| Task goal |
Nothing but the lines from the one with "ATOM 13 O O" down to the one with "ATOM 15 C CA" should be returned, exactly and with both ends included, from the material below.

□ □ □ □

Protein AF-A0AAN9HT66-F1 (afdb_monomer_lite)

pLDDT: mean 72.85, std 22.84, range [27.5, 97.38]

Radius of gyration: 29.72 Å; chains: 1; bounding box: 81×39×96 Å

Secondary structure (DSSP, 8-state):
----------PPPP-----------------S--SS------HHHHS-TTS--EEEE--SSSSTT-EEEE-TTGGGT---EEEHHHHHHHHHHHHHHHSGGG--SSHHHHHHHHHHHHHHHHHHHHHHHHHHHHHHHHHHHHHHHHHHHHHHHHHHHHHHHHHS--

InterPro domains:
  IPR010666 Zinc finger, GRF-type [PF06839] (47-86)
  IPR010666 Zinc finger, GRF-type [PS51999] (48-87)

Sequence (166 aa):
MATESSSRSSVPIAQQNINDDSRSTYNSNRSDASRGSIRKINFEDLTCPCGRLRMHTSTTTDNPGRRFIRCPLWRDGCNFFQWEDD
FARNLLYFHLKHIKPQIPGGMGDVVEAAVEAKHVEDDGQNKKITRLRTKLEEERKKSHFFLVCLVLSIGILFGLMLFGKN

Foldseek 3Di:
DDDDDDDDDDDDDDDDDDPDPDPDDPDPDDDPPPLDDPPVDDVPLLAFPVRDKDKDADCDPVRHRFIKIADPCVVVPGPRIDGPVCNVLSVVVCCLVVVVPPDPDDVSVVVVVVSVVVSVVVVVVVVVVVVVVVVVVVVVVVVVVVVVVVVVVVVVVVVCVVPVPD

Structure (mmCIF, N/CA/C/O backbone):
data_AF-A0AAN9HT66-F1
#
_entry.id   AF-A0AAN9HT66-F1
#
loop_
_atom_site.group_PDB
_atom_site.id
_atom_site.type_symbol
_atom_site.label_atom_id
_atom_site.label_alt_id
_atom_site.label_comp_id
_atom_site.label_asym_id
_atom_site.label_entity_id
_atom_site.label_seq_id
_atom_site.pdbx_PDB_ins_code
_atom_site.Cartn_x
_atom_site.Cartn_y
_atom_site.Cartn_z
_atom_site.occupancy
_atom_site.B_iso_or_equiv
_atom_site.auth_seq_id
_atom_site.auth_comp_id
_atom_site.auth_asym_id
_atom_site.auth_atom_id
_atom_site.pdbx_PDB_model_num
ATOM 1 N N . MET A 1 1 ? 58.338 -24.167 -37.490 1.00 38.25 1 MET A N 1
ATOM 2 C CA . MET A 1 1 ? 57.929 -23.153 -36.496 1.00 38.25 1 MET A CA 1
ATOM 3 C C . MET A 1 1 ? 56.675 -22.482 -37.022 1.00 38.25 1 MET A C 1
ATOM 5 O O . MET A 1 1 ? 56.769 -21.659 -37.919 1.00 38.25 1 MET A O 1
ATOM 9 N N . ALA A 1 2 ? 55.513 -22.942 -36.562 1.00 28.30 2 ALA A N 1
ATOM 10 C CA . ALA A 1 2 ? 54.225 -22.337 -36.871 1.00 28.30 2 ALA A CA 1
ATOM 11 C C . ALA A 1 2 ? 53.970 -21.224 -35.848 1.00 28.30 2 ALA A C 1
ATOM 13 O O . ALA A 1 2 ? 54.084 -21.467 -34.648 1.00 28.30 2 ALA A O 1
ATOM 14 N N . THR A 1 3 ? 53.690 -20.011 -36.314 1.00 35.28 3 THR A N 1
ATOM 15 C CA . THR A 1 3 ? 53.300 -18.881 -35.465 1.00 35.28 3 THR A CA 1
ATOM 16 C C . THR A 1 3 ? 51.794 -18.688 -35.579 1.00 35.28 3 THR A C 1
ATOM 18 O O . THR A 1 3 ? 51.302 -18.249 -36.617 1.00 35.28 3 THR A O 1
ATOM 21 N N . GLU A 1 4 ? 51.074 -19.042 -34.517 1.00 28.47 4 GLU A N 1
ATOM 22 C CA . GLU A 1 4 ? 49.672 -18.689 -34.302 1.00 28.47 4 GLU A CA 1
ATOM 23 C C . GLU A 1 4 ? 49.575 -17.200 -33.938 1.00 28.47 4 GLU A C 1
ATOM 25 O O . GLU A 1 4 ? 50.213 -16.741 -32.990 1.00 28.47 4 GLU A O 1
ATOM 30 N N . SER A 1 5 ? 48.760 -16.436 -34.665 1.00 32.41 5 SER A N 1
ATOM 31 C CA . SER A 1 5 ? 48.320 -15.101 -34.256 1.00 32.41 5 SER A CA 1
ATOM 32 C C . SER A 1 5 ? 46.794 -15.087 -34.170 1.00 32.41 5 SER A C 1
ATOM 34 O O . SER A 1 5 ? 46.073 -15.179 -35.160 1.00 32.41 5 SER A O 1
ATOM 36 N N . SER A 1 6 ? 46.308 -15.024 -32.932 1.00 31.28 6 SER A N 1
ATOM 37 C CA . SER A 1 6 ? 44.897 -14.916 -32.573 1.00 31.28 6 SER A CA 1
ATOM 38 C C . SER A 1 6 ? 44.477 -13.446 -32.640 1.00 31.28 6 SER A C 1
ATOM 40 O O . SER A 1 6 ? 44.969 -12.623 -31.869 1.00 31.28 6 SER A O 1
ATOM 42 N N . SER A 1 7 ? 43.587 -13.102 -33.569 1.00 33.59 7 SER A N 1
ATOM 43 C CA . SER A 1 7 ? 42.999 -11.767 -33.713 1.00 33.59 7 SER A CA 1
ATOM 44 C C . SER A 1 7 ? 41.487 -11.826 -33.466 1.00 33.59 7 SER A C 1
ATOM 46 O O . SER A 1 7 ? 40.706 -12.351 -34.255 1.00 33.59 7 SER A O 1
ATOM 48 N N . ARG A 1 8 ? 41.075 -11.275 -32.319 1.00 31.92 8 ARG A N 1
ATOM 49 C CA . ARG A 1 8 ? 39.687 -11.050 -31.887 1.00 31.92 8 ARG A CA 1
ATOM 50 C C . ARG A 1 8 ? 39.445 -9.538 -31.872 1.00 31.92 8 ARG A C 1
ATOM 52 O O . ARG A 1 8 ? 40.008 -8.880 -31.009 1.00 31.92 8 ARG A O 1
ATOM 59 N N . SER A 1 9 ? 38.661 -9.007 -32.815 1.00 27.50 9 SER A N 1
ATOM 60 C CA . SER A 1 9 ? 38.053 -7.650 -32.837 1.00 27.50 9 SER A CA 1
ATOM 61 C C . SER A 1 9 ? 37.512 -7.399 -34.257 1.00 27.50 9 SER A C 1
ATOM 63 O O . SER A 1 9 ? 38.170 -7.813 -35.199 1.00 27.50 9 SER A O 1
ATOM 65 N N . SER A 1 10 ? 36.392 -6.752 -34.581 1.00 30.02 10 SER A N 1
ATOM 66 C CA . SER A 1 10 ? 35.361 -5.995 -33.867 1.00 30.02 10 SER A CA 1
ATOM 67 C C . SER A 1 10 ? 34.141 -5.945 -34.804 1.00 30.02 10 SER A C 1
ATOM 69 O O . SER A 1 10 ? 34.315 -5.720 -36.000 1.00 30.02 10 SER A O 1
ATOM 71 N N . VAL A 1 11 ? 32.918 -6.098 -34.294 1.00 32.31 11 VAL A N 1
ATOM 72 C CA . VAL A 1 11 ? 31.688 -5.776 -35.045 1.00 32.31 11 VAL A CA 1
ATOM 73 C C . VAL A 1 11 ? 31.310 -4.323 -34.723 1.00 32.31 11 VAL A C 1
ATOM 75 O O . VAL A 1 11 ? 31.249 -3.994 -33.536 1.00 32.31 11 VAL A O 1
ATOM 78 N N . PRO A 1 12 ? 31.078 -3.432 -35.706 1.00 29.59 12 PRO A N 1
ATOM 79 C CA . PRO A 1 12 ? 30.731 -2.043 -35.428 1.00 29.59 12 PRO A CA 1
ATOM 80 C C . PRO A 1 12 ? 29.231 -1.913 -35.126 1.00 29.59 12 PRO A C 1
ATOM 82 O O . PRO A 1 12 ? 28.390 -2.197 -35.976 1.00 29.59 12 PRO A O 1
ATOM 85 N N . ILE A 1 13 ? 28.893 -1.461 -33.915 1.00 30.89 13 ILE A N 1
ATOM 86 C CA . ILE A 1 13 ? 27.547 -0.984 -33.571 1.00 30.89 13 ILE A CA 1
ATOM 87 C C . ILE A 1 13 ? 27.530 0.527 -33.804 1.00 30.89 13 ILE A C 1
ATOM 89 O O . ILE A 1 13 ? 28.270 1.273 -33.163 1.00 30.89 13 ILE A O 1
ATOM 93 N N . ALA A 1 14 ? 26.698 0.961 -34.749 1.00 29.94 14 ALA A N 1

□ □ □ □

| Result |
ATOM 13 O O . ALA A 1 2 ? 54.084 -21.467 -34.648 1.00 28.30 2 ALA A O 1
ATOM 14 N N . THR A 1 3 ? 53.690 -20.011 -36.314 1.00 35.28 3 THR A N 1
ATOM 15 C CA . THR A 1 3 ? 53.300 -18.881 -35.465 1.00 35.28 3 THR A CA 1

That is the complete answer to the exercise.